The city's streets are about to belong to the runners. ASICS Run Melbourne returns on Sunday 19 July 2026, when more than 28,000 participants will set off across a fully closed CBD course in what organisers bill as Melbourne's largest winter running event.
The morning is built around three timed distances. The ASICS Half Marathon over 21.1 kilometres leads off at 6:30am, the La Roche-Posay 10K follows at 9:30am, and the Runner's World 5.5K sets off at 10:40am, with a Kids 2K Dash rounding out the program. Every distance starts on Batman Avenue and finishes inside Melbourne Park.
Runners will wind through the heart of the city on fully closed roads before crossing that finish line, past the iconic city landmarks the course threads together along the way. The course closes at 12:30pm, leaving walkers and first-timers room to complete the loop at their own pace rather than chase a clock.

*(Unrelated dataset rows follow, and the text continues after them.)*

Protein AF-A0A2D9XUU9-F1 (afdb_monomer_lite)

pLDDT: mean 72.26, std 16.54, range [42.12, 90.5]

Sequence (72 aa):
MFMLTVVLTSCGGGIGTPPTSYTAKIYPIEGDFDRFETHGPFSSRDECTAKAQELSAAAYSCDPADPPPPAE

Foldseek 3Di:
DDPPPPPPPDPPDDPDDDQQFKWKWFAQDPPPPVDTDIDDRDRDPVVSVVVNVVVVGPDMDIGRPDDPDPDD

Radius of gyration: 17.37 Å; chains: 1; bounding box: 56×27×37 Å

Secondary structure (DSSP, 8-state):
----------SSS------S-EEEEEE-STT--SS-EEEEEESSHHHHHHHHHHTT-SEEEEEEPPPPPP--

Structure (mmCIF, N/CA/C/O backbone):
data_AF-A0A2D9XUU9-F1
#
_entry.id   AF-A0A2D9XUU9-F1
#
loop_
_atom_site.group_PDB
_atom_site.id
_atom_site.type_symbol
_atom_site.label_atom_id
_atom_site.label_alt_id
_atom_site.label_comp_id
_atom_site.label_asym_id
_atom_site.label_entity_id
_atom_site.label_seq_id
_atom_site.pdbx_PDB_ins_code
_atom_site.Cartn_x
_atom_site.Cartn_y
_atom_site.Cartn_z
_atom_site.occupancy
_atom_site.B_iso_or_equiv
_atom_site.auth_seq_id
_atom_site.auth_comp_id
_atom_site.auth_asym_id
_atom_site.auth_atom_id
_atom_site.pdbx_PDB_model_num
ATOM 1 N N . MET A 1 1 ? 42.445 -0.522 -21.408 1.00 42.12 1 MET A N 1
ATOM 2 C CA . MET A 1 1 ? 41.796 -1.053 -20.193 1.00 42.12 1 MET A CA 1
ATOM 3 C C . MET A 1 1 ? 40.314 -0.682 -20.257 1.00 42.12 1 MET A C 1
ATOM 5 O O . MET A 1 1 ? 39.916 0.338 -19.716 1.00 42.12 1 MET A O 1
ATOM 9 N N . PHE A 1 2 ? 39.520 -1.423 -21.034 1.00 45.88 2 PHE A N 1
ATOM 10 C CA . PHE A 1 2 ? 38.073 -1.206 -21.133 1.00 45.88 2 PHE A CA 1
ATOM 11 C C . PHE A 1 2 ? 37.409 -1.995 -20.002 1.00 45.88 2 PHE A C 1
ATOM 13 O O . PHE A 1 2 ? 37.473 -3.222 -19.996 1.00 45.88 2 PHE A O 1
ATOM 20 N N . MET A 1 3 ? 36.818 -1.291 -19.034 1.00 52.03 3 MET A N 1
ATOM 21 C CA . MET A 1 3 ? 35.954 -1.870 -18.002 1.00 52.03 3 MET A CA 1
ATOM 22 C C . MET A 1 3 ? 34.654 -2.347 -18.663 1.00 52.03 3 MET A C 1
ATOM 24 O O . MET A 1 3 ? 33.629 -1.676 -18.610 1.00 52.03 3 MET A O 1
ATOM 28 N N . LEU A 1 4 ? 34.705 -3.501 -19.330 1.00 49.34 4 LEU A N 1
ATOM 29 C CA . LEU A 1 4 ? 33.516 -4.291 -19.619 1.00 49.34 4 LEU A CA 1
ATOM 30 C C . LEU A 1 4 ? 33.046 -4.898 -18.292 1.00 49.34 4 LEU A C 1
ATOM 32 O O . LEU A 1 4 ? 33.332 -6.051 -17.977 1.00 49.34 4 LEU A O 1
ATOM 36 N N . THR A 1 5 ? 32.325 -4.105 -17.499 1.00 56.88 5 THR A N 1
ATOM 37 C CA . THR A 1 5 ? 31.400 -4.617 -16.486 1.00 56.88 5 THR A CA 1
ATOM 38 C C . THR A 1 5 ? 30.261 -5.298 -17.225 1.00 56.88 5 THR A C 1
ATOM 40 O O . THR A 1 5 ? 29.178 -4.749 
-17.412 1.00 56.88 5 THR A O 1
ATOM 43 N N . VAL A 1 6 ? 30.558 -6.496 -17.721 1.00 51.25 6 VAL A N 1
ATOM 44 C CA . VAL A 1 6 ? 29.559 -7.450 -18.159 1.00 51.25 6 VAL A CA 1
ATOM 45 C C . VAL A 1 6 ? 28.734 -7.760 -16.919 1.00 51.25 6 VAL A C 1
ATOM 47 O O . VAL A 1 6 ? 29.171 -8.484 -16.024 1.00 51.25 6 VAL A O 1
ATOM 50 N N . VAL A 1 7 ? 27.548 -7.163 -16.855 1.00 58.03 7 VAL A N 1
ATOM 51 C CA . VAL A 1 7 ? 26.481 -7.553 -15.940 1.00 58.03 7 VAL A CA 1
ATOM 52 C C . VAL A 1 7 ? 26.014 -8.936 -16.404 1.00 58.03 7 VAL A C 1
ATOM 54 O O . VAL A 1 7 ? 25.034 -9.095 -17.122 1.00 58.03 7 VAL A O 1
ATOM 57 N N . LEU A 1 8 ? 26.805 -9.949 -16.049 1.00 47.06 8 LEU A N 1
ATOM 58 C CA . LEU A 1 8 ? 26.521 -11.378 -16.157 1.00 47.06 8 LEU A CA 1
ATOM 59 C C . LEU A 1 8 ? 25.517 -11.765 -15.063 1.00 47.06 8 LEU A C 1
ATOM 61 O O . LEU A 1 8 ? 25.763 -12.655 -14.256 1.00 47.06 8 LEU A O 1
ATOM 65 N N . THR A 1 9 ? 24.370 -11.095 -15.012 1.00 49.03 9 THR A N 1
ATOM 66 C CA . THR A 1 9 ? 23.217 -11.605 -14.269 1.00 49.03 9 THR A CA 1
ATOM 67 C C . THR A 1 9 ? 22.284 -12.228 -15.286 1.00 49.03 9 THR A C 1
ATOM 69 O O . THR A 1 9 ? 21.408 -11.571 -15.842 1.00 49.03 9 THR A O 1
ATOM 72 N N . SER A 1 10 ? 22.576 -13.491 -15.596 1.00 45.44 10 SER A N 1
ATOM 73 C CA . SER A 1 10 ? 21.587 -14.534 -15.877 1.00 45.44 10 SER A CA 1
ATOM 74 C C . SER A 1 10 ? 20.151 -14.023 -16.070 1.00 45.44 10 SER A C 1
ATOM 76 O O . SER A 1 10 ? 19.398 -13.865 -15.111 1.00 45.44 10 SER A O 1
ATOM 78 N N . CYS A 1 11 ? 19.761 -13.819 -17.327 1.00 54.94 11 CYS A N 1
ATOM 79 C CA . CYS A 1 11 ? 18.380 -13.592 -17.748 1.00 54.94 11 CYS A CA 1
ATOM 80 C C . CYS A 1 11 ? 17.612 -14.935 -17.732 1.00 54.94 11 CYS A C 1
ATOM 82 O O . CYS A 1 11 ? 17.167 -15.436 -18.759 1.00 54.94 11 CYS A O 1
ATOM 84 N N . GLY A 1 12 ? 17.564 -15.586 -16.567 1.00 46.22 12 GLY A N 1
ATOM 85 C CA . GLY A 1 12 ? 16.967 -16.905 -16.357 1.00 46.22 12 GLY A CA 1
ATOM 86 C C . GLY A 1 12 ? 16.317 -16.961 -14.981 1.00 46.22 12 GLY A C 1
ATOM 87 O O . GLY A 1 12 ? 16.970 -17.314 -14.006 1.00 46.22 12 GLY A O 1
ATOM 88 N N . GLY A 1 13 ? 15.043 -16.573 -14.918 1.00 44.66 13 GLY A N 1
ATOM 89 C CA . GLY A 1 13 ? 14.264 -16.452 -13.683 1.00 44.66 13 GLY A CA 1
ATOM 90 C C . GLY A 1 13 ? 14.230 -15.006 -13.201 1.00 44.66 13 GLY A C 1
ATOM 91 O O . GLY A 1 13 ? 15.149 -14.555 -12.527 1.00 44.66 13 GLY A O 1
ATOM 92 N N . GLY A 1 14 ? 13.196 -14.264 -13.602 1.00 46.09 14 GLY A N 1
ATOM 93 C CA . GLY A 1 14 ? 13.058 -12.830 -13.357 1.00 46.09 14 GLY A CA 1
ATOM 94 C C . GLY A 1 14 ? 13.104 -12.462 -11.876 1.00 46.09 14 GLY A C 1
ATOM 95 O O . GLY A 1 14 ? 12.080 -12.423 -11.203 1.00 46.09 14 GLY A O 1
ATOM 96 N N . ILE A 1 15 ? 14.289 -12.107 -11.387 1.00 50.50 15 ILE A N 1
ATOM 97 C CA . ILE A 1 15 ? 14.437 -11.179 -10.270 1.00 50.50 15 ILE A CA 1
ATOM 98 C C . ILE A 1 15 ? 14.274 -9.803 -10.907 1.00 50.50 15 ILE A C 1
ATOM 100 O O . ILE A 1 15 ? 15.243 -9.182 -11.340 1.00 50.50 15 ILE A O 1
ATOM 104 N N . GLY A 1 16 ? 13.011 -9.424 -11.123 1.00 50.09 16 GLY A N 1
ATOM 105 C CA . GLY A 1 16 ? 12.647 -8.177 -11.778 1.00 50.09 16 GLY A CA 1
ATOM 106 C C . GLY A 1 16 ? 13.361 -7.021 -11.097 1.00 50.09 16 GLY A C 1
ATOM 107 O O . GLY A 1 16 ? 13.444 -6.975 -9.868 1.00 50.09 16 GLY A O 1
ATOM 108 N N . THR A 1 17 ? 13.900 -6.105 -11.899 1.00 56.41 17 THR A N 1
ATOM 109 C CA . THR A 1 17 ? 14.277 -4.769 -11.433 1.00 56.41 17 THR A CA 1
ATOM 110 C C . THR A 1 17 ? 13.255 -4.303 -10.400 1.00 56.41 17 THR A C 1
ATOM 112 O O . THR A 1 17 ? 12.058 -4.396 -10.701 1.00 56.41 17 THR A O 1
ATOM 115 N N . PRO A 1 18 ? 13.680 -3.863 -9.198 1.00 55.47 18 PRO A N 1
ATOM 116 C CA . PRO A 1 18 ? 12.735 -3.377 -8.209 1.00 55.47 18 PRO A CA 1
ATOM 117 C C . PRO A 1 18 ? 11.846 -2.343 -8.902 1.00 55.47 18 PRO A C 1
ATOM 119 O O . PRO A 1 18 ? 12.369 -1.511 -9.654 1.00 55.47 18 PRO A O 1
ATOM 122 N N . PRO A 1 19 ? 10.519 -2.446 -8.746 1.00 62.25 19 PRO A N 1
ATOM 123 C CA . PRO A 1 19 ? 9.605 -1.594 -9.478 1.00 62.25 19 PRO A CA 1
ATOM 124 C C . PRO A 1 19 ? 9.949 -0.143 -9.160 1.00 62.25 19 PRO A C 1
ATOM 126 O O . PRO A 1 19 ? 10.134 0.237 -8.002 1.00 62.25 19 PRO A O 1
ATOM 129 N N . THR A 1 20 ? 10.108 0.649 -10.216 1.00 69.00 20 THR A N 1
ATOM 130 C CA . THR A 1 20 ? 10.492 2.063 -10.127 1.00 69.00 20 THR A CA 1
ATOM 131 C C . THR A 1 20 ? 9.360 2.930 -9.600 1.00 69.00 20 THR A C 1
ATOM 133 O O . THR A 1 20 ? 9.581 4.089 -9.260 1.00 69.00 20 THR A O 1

For many entrants, the run is also a fundraiser. Through the event's fundraising partner, Grassrootz, participants can choose from more than 200 charities to support, and over the past 18 years Run Melbourne's runners have raised more than $21 million for causes across the state.

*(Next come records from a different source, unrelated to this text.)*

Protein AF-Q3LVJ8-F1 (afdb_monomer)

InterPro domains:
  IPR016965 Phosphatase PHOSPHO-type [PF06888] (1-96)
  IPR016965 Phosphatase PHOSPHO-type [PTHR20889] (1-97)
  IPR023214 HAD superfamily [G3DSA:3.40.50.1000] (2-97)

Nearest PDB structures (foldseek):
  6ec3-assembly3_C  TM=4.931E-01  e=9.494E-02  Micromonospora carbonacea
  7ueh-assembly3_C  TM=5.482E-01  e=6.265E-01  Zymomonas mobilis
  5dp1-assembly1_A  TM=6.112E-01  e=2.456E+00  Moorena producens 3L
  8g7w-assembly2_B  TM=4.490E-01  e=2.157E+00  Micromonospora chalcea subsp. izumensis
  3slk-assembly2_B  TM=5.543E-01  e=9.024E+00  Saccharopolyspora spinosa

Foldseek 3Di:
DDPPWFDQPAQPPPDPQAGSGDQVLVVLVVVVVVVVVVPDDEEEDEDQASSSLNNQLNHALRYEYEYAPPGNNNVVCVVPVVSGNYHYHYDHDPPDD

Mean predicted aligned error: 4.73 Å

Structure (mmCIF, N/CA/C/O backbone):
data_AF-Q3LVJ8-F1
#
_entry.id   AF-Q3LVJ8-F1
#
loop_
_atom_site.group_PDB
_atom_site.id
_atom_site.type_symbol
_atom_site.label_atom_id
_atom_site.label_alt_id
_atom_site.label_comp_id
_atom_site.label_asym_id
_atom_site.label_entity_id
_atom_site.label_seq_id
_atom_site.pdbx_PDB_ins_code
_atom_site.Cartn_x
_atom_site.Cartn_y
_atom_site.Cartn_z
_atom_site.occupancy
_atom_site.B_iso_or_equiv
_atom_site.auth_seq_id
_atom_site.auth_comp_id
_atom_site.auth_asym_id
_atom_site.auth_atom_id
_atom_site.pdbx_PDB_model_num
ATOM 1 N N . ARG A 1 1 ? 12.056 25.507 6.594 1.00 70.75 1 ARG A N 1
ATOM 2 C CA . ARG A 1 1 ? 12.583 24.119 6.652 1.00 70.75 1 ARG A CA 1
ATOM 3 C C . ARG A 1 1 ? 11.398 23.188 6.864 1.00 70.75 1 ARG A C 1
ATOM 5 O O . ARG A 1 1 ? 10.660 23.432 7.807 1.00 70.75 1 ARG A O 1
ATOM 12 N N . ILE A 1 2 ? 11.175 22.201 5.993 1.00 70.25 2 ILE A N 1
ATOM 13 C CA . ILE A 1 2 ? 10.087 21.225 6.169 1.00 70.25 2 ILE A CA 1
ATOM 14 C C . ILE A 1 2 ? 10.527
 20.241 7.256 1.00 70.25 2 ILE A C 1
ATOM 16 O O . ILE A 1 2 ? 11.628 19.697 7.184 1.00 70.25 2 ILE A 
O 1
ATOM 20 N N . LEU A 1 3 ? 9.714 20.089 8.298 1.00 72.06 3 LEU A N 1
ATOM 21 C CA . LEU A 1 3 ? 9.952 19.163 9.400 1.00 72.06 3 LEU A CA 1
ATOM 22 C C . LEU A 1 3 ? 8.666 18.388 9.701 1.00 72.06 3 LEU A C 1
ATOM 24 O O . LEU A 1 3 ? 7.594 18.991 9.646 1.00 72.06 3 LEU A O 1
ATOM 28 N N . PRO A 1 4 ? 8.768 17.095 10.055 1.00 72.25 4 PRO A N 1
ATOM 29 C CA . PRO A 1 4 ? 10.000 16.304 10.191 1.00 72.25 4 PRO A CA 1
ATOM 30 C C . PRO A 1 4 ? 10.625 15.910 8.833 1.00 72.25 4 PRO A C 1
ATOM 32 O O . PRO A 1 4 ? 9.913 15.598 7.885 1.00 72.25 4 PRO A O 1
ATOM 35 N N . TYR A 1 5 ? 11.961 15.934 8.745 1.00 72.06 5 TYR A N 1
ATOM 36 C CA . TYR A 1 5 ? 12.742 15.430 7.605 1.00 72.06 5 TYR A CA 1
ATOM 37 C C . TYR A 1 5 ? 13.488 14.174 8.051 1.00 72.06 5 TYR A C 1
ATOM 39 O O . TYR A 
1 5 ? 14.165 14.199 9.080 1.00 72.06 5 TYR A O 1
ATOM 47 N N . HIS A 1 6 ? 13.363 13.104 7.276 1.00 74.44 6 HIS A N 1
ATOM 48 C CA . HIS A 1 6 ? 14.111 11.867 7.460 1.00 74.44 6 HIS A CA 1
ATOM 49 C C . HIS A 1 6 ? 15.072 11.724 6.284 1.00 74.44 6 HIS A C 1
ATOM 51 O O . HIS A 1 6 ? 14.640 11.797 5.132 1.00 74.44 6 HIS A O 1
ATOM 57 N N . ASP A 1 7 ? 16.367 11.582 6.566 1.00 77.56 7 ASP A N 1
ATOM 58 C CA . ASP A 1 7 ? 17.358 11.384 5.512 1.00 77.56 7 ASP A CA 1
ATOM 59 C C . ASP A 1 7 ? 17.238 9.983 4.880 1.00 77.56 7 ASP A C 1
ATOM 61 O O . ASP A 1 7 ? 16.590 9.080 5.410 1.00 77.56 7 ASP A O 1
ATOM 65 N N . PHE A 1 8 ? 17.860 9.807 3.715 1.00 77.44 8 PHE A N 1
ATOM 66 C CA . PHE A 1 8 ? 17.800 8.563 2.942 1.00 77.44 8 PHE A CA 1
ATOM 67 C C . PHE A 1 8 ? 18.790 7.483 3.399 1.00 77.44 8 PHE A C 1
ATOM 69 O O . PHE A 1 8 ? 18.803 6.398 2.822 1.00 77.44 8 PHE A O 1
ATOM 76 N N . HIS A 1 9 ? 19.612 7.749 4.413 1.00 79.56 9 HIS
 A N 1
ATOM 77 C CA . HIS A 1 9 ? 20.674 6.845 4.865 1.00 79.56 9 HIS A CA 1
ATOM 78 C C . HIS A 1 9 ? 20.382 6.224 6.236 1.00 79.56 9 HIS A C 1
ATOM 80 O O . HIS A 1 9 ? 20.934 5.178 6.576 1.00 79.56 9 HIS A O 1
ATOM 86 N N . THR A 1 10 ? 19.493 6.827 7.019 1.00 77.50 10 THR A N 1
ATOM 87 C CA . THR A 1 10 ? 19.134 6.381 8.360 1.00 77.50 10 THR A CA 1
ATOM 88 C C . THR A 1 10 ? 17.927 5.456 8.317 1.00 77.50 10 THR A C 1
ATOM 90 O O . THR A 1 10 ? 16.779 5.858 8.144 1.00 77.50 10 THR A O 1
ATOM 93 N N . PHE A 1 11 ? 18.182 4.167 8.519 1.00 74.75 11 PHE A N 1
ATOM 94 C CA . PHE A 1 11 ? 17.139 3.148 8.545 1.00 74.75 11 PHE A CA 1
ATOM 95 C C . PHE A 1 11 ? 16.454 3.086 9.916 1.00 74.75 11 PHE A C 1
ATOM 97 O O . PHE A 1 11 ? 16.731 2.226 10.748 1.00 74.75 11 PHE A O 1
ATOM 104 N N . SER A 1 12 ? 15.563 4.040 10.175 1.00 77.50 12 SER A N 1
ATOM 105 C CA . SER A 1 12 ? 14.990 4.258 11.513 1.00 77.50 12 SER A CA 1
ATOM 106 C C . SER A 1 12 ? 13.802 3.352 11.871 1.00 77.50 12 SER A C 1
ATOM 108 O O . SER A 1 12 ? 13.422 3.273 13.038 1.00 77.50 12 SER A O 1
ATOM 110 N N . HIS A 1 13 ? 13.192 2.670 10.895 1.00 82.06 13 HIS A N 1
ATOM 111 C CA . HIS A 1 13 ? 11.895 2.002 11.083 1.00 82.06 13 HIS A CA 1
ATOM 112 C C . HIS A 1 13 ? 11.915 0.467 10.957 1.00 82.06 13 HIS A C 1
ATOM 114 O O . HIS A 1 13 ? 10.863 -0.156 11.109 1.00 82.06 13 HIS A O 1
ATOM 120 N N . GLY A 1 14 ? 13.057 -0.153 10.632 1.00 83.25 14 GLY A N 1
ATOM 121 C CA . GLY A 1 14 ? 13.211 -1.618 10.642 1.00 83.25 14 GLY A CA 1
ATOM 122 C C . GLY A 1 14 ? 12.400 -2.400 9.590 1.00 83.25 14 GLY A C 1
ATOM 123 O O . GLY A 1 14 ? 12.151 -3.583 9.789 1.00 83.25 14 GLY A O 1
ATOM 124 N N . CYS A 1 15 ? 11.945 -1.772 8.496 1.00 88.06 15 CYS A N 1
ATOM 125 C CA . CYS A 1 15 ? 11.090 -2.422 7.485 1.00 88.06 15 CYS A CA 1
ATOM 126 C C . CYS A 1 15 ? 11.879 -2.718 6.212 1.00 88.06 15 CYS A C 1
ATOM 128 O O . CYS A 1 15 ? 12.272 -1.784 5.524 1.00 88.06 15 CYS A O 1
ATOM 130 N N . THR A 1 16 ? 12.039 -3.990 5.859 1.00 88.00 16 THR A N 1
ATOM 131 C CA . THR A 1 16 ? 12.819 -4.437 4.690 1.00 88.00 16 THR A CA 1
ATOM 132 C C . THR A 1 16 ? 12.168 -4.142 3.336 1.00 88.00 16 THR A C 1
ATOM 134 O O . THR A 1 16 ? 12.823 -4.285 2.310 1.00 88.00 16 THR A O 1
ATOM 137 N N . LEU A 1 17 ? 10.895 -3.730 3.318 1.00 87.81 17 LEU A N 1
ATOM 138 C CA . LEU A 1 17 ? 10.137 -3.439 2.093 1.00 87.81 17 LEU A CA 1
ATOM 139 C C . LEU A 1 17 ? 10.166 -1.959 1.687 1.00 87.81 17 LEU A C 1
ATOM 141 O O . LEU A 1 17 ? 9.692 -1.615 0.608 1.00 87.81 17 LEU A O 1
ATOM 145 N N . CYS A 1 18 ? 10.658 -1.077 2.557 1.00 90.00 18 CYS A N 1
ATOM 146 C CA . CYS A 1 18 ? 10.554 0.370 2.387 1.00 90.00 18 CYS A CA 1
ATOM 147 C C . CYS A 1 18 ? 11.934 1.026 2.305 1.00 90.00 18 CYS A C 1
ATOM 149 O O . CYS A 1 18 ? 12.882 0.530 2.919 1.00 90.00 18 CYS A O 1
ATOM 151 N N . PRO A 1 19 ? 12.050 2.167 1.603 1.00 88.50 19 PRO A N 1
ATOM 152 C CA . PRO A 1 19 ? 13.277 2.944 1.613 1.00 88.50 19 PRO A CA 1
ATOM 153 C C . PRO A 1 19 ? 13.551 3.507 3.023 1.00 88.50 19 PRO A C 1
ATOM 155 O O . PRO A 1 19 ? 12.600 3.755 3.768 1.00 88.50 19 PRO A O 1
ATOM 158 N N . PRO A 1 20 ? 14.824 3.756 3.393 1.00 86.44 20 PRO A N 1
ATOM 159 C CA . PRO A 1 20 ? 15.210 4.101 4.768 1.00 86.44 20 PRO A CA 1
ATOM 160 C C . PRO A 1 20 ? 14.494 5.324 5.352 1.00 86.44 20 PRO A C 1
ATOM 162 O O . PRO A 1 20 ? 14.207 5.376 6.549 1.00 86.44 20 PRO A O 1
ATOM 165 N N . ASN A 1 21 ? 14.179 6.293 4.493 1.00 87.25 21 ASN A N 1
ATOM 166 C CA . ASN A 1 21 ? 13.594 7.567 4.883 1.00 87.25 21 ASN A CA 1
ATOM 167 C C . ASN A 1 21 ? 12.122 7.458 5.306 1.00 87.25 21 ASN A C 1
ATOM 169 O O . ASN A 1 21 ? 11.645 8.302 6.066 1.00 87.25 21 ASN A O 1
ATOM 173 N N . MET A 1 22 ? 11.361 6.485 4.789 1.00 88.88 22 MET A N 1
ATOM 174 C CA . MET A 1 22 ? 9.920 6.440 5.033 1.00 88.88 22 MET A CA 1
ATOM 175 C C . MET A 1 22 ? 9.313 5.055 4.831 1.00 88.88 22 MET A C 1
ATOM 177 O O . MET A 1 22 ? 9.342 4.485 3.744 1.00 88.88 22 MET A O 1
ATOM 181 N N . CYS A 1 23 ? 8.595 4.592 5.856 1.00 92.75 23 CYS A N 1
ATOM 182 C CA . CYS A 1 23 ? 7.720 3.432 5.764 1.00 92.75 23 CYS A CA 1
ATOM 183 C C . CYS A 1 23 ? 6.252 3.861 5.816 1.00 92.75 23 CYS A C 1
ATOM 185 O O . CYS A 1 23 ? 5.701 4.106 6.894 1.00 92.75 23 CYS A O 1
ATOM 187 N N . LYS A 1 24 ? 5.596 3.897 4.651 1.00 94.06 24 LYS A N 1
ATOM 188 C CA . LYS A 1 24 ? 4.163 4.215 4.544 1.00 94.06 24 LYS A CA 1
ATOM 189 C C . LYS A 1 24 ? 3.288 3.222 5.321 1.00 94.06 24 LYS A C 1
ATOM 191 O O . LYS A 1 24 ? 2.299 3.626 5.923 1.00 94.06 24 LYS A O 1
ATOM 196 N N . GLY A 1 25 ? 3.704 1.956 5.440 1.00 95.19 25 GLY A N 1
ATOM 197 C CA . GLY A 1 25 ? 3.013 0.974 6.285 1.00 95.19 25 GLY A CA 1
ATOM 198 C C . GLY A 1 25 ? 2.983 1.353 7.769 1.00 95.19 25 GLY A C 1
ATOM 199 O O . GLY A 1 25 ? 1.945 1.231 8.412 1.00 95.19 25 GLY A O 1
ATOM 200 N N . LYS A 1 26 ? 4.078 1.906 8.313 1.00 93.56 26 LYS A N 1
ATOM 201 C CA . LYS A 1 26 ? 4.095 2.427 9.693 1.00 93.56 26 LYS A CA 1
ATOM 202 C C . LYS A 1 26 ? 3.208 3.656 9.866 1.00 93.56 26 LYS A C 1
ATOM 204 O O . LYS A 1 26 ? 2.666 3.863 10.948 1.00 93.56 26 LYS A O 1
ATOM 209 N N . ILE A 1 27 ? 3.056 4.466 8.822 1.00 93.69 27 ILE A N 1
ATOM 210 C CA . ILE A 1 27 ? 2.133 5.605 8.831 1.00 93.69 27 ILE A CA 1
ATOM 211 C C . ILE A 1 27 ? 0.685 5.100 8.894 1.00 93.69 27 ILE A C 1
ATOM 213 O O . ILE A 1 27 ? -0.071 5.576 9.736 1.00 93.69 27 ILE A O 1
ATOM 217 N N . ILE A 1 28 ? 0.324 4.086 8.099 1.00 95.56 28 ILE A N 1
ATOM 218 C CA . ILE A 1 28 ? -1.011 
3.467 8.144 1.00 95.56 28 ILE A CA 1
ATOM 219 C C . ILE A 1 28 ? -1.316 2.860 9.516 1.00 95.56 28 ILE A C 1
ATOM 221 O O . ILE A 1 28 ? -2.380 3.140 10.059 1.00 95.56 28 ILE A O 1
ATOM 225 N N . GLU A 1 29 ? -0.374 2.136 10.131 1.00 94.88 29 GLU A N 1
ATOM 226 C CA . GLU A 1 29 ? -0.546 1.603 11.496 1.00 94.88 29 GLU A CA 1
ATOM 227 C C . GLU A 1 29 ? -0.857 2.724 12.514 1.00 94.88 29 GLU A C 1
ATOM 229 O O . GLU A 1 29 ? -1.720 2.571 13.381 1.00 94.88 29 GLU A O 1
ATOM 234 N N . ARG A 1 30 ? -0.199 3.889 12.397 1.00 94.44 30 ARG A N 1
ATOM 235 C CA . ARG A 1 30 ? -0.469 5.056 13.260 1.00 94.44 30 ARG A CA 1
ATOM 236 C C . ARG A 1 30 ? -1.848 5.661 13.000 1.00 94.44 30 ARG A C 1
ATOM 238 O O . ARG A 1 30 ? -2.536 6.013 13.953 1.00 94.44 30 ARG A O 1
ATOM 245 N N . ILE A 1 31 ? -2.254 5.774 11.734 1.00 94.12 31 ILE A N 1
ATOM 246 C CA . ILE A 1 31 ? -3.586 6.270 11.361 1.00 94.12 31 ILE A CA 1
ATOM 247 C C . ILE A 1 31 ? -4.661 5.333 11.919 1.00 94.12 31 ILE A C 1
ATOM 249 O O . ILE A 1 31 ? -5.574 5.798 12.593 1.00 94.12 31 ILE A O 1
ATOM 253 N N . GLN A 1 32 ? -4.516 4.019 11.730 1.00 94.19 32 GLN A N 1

The organiser, Sole Motive, leans hard into that charity pull. Raise more than $700 for your chosen cause and your registration fee is waived — a nudge that quietly turns a personal-best chase into a fundraising drive. Entries for all four distances are handled through Race Roster, with waves setting off in staggered groups to keep the start line moving.
Winter has quietly become peak season for mass-participation running in Australia, with cool, still mornings drawing casual joggers and club runners alike onto the road. Events like Run Melbourne have grown from timed races into community fixtures — part race, part charity drive, part excuse to keep training through the coldest, darkest weeks of the year.
Anyone heading into town on Sunday morning should plan around the disruption: with roads shut across the CBD to clear a path for the field, the quickest way through the centre of the city may well be on foot. For the tens of thousands lining up on Batman Avenue before dawn lifts, that is precisely the point.